WHAT TO PRODUCE » Look through the records below for the line with "ATOM 160 N N". Return that line and each one after it up to and including the line with "ATOM 193 C CA . GLU A 1 25 ? 4.761", exactly.
════
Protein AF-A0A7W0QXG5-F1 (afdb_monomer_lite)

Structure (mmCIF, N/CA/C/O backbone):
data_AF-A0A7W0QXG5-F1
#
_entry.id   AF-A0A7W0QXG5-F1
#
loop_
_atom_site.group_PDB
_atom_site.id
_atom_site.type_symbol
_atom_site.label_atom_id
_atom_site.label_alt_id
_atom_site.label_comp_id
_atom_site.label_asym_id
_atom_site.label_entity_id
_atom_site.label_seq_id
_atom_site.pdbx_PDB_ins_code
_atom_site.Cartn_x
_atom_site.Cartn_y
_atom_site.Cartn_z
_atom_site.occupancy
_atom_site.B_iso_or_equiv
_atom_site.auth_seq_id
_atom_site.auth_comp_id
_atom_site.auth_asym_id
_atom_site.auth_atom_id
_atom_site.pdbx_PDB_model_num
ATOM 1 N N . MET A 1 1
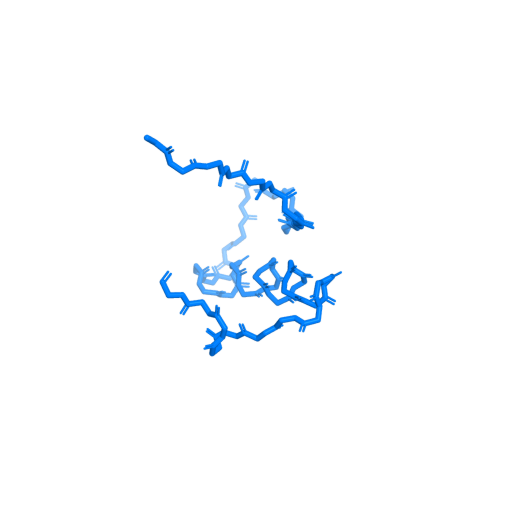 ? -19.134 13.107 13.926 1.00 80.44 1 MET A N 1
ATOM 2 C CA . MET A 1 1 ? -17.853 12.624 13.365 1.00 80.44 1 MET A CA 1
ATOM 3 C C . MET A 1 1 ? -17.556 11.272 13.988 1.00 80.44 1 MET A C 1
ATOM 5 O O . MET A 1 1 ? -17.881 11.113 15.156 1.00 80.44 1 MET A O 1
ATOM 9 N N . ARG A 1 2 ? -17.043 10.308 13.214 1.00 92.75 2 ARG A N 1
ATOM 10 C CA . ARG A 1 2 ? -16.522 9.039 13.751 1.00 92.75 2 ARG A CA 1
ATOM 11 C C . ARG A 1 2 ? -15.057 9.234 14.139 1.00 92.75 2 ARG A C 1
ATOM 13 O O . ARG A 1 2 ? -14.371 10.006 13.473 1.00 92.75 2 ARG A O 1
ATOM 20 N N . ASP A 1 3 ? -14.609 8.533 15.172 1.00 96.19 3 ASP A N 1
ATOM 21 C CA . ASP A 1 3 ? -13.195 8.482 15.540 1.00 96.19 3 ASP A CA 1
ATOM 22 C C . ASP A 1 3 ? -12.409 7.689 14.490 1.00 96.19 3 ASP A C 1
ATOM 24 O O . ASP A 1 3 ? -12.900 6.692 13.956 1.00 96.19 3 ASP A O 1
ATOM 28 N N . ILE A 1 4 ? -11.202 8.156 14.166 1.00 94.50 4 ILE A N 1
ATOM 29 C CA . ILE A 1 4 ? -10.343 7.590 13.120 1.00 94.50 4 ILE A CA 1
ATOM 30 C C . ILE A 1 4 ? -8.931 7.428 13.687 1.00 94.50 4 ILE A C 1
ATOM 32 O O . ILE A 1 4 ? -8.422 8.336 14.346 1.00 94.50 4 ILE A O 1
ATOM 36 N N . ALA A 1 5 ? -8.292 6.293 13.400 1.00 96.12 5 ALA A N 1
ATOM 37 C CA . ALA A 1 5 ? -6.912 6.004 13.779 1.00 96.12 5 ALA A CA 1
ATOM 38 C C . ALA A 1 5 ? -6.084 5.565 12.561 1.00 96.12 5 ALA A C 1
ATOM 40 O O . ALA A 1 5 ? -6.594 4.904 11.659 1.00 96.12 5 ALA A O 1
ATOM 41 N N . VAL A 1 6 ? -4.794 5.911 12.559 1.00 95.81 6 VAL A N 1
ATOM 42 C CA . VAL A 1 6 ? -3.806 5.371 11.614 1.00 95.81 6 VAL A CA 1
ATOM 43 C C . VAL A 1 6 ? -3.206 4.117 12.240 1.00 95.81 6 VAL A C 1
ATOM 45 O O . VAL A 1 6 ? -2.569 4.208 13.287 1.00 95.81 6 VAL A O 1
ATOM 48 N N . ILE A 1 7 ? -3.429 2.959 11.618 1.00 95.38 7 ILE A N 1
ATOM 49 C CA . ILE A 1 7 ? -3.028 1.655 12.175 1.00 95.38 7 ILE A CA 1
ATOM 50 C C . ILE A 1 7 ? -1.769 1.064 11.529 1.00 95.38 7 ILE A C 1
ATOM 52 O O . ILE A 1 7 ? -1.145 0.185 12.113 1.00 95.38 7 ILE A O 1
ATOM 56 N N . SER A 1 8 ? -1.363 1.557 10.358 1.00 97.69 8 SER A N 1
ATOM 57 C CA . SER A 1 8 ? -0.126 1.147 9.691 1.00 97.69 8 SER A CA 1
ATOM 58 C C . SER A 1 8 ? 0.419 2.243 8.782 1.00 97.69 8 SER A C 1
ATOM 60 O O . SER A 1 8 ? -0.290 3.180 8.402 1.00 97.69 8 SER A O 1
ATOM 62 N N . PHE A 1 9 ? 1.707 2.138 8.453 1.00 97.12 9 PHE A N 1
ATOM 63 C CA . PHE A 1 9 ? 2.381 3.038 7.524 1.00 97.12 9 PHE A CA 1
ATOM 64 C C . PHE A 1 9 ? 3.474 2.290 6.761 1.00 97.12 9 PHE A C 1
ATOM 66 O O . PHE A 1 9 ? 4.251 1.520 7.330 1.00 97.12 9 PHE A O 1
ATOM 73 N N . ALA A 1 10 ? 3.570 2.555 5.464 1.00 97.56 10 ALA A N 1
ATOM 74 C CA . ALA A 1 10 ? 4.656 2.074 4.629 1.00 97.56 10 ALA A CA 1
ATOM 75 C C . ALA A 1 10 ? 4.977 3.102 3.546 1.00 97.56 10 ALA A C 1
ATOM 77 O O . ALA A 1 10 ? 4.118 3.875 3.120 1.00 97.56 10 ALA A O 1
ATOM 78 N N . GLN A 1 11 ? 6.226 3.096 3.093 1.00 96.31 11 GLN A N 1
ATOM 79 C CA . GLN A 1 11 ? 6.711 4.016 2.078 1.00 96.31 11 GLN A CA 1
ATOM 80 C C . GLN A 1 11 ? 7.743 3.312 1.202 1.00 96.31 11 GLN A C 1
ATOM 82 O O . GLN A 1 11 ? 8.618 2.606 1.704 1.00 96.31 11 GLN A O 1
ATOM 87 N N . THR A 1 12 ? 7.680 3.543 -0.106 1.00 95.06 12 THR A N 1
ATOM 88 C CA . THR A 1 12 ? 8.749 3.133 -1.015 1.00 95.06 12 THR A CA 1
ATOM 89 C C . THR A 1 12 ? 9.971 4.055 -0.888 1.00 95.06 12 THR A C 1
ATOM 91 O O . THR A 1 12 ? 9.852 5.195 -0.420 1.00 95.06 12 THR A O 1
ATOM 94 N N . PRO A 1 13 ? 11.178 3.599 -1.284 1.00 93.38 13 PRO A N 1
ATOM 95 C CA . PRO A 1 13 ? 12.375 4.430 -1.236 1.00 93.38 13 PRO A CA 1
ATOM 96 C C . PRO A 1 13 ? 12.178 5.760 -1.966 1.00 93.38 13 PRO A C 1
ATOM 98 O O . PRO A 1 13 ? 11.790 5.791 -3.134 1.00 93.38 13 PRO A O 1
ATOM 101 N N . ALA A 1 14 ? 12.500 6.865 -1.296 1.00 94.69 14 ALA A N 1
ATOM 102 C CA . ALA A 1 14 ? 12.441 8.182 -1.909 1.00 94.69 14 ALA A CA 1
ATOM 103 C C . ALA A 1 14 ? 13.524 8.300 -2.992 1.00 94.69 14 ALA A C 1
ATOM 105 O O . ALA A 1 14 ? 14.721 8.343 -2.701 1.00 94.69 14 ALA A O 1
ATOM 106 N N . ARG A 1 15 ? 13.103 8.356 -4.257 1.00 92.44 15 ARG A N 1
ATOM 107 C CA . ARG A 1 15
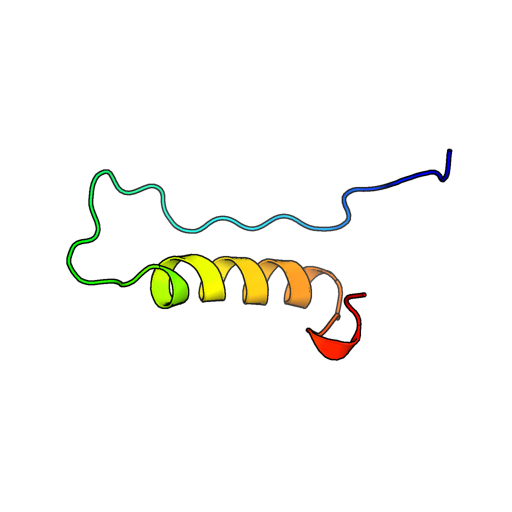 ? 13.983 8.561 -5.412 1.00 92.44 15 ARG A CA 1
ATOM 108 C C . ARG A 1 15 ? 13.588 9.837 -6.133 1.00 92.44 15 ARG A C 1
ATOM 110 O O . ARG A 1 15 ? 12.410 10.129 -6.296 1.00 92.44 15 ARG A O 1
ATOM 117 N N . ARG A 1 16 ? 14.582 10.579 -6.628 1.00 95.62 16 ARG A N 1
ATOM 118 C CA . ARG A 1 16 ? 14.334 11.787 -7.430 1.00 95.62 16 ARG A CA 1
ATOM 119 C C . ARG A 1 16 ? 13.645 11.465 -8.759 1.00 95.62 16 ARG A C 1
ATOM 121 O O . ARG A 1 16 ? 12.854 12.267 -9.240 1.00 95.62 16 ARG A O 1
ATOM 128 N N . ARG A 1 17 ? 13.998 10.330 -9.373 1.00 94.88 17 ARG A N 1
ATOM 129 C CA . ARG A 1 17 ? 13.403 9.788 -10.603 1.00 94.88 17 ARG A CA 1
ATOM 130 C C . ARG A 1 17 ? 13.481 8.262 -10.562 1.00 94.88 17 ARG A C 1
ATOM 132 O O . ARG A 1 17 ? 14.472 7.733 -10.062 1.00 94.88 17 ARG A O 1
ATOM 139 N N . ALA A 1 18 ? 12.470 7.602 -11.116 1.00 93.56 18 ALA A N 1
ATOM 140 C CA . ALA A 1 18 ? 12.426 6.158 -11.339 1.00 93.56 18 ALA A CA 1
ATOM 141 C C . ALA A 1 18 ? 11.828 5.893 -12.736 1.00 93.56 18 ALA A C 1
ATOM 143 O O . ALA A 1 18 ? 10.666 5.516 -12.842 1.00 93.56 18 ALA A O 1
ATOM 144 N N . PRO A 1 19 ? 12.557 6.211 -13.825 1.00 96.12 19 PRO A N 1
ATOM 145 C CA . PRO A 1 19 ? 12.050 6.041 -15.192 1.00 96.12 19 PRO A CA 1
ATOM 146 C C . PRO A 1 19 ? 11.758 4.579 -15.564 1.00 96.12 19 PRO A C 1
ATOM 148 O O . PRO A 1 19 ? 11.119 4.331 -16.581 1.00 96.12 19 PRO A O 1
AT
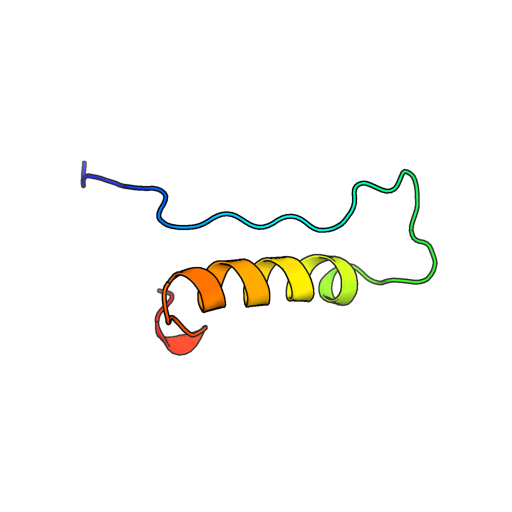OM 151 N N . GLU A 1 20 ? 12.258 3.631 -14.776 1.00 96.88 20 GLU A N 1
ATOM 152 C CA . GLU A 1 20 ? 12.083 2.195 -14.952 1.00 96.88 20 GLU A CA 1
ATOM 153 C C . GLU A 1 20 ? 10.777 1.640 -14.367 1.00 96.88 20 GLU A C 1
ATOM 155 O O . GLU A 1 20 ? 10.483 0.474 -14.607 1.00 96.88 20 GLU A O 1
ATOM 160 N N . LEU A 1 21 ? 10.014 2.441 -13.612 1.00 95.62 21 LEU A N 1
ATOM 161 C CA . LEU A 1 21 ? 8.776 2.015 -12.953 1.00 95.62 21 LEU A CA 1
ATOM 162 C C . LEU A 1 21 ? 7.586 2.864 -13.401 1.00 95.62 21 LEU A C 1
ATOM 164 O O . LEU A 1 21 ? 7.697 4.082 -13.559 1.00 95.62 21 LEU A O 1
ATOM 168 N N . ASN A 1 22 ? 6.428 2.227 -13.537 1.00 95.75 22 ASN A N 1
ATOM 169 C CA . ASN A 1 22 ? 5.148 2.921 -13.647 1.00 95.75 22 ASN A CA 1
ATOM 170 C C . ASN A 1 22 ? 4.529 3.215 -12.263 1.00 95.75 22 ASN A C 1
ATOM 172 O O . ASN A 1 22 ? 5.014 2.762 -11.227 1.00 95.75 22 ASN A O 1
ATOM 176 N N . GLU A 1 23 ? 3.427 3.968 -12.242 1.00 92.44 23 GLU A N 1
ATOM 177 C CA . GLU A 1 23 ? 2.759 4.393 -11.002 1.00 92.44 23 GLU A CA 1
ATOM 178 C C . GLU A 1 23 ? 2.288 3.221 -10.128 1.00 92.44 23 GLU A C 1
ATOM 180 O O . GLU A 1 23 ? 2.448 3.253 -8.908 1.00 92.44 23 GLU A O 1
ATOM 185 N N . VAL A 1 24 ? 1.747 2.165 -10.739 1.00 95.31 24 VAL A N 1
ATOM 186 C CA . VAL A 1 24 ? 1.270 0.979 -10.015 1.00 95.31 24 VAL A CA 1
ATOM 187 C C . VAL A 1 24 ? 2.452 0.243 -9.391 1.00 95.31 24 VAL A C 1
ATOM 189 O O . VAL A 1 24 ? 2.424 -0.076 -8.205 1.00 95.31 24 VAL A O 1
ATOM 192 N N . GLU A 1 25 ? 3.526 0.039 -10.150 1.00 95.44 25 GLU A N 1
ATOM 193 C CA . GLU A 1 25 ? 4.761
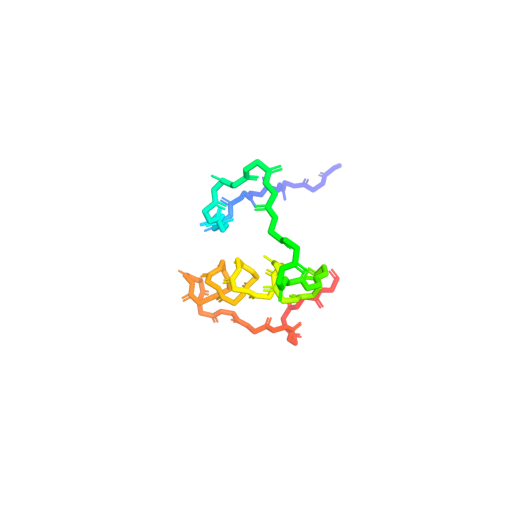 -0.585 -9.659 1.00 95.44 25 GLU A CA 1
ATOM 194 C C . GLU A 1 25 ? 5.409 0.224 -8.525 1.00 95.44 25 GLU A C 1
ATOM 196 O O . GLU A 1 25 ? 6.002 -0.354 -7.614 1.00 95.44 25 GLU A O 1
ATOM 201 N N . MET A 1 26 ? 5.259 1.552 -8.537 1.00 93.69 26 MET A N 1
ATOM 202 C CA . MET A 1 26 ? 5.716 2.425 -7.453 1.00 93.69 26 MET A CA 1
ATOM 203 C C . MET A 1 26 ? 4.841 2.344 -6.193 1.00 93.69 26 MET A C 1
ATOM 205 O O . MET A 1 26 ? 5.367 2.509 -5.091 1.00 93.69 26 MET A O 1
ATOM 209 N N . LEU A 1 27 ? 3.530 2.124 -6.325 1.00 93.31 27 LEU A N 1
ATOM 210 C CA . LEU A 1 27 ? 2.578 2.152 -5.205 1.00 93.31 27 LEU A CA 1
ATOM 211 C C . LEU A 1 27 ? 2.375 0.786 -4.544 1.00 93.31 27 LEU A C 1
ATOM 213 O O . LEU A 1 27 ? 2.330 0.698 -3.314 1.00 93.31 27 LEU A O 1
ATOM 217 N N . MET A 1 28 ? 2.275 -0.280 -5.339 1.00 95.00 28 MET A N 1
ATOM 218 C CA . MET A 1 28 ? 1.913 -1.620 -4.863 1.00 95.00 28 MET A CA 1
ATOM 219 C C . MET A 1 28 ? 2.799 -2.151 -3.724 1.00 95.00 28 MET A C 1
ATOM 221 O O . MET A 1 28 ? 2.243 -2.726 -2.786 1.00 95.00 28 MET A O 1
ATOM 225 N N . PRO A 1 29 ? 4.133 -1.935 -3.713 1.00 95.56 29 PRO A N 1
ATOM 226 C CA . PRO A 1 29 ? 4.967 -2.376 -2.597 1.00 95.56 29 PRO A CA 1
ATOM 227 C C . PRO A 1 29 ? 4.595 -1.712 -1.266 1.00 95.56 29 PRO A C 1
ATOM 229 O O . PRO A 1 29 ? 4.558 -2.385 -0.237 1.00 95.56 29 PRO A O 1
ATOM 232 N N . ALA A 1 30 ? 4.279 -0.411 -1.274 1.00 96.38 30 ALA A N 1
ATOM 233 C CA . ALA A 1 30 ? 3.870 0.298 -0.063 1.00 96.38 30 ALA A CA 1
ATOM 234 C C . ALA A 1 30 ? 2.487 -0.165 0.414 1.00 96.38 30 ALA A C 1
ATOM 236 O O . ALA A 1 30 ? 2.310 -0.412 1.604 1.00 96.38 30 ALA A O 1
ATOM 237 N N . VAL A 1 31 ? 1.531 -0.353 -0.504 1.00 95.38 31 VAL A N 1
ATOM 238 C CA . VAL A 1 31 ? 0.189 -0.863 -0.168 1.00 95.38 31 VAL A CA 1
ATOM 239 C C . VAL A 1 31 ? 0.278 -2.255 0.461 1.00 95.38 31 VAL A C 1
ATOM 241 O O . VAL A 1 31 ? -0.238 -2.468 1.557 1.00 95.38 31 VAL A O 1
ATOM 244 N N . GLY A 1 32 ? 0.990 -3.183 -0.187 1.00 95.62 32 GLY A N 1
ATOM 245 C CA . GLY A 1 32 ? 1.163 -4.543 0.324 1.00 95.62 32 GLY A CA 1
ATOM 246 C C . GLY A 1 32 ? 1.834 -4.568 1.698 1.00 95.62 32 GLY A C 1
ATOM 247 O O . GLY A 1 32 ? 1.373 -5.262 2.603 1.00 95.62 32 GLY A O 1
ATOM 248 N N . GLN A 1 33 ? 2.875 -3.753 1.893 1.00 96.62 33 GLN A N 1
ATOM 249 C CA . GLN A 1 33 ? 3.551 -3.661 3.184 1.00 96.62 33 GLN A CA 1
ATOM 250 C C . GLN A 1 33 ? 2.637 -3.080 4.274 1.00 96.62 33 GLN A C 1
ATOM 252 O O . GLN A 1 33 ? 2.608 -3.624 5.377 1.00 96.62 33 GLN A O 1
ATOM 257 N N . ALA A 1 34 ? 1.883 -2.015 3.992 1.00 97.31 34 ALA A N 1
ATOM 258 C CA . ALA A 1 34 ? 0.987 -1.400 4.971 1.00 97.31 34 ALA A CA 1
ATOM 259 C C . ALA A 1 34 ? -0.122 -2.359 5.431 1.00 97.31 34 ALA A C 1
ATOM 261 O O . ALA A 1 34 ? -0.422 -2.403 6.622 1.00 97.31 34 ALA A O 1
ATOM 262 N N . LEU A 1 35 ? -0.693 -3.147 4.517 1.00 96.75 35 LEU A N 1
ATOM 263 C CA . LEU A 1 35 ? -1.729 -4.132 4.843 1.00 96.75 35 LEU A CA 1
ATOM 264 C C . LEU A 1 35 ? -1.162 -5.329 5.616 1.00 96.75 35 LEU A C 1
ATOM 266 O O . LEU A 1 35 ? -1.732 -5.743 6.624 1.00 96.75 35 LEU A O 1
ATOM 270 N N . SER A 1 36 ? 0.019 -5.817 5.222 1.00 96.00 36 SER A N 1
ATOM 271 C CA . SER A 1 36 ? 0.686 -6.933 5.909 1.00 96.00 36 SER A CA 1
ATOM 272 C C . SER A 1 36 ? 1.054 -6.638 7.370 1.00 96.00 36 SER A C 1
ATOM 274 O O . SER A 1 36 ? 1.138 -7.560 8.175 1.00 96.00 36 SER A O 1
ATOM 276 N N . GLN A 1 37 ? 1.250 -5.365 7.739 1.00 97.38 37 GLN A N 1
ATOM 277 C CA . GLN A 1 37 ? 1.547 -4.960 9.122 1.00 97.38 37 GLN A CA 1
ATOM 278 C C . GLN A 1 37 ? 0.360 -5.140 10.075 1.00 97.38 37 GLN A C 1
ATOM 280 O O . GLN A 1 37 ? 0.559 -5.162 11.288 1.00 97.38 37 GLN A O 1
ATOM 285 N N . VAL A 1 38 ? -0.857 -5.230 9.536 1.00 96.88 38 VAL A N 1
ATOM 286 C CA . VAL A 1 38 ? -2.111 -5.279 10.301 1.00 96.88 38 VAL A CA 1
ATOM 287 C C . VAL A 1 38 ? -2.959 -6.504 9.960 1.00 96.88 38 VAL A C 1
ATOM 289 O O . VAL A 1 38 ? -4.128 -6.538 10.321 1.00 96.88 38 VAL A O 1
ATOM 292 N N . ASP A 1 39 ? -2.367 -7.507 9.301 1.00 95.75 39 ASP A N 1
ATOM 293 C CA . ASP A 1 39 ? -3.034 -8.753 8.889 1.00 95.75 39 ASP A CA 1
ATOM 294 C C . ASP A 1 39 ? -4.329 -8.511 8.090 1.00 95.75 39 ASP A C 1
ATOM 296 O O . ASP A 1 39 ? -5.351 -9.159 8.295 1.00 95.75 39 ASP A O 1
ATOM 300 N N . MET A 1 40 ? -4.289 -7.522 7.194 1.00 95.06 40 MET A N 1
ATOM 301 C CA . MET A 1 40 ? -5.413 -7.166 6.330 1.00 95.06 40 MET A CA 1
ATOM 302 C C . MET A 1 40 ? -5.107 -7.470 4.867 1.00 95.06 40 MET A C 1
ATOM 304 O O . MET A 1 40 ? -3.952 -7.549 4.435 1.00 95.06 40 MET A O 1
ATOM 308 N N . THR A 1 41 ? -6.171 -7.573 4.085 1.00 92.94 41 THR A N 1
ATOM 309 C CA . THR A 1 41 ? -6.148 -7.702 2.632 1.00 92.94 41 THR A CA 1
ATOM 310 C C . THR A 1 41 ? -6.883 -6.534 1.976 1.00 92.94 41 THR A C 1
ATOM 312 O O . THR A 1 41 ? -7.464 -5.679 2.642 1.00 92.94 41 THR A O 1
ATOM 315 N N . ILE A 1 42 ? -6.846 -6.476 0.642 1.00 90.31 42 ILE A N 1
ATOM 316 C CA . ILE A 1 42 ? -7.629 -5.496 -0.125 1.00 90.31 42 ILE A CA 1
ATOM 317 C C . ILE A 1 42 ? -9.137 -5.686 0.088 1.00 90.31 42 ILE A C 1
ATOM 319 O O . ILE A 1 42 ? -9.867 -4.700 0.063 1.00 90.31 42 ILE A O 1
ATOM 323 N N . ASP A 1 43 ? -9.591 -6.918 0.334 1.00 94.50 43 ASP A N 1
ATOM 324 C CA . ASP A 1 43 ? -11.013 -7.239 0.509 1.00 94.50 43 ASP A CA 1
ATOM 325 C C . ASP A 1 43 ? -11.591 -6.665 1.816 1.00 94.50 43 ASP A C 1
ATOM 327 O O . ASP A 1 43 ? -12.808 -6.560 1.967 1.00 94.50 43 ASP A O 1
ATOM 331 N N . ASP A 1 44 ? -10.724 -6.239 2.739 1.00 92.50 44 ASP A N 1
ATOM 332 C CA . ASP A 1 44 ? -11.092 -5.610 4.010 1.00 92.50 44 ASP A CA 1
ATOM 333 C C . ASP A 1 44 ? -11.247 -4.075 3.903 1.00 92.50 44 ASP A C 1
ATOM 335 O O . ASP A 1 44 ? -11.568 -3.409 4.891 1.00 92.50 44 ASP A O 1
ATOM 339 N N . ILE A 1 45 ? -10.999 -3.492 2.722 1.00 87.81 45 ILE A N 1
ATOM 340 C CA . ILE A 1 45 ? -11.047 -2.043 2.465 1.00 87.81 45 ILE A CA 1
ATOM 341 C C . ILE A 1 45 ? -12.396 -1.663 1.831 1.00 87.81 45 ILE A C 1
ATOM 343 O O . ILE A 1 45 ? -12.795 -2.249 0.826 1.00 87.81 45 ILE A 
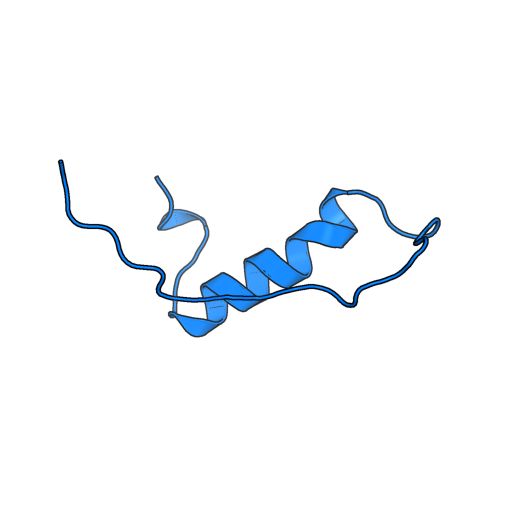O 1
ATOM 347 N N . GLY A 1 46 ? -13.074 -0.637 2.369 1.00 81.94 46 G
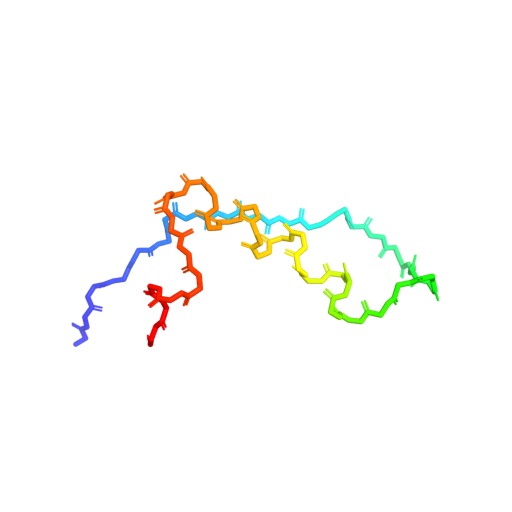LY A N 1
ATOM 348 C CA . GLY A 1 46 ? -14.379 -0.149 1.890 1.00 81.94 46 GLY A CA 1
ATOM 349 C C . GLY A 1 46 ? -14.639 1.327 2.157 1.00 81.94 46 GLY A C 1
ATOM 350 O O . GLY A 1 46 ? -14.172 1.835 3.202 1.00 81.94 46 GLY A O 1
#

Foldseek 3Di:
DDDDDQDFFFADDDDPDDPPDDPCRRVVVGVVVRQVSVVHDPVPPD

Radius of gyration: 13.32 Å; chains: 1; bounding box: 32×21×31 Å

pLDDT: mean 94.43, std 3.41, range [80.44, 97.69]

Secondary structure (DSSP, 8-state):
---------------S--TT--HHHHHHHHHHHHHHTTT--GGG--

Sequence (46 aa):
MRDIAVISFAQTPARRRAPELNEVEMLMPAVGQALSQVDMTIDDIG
════
ANSWER SPACE »
ATOM 160 N N . LEU A 1 21 ? 10.014 2.441 -13.612 1.00 95.62 21 LEU A N 1
ATOM 161 C CA . LEU A 1 21 ? 8.776 2.015 -12.953 1.00 95.62 21 LEU A CA 1
ATOM 162 C C . LEU A 1 21 ? 7.586 2.864 -13.401 1.00 95.62 21 LEU A C 1
ATOM 164 O O . LEU A 1 21 ? 7.697 4.082 -13.559 1.00 95.62 21 LEU A O 1
ATOM 168 N N . ASN A 1 22 ? 6.428 2.227 -13.537 1.00 95.75 22 ASN A N 1
ATOM 169 C CA . ASN A 1 22 ? 5.148 2.921 -13.647 1.00 95.75 22 ASN A CA 1
ATOM 170 C C . ASN A 1 22 ? 4.529 3.215 -12.263 1.00 95.75 22 ASN A C 1
ATOM 172 O O . ASN A 1 22 ? 5.014 2.762 -11.227 1.00 95.75 22 ASN A O 1
ATOM 176 N N . GLU A 1 23 ? 3.427 3.968 -12.242 1.00 92.44 23 GLU A N 1
ATOM 177 C CA . GLU A 1 23 ? 2.759 4.393 -11.002 1.00 92.44 23 GLU A CA 1
ATOM 178 C C . GLU A 1 23 ? 2.288 3.221 -10.128 1.00 92.44 23 GLU A C 1
ATOM 180 O O . GLU A 1 23 ? 2.448 3.253 -8.908 1.00 92.44 23 GLU A O 1
ATOM 185 N N . VAL A 1 24 ? 1.747 2.165 -10.739 1.00 95.31 24 VAL A N 1
ATOM 186 C CA . VAL A 1 24 ? 1.270 0.979 -10.015 1.00 95.31 24 VAL A CA 1
ATOM 187 C C . VAL A 1 24 ? 2.452 0.243 -9.391 1.00 95.31 24 VAL A C 1
ATOM 189 O O . VAL A 1 24 ? 2.424 -0.076 -8.205 1.00 95.31 24 VAL A O 1
ATOM 192 N N . GLU A 1 25 ? 3.526 0.039 -10.150 1.00 95.44 25 GLU A N 1
ATOM 193 C CA . GLU A 1 25 ? 4.761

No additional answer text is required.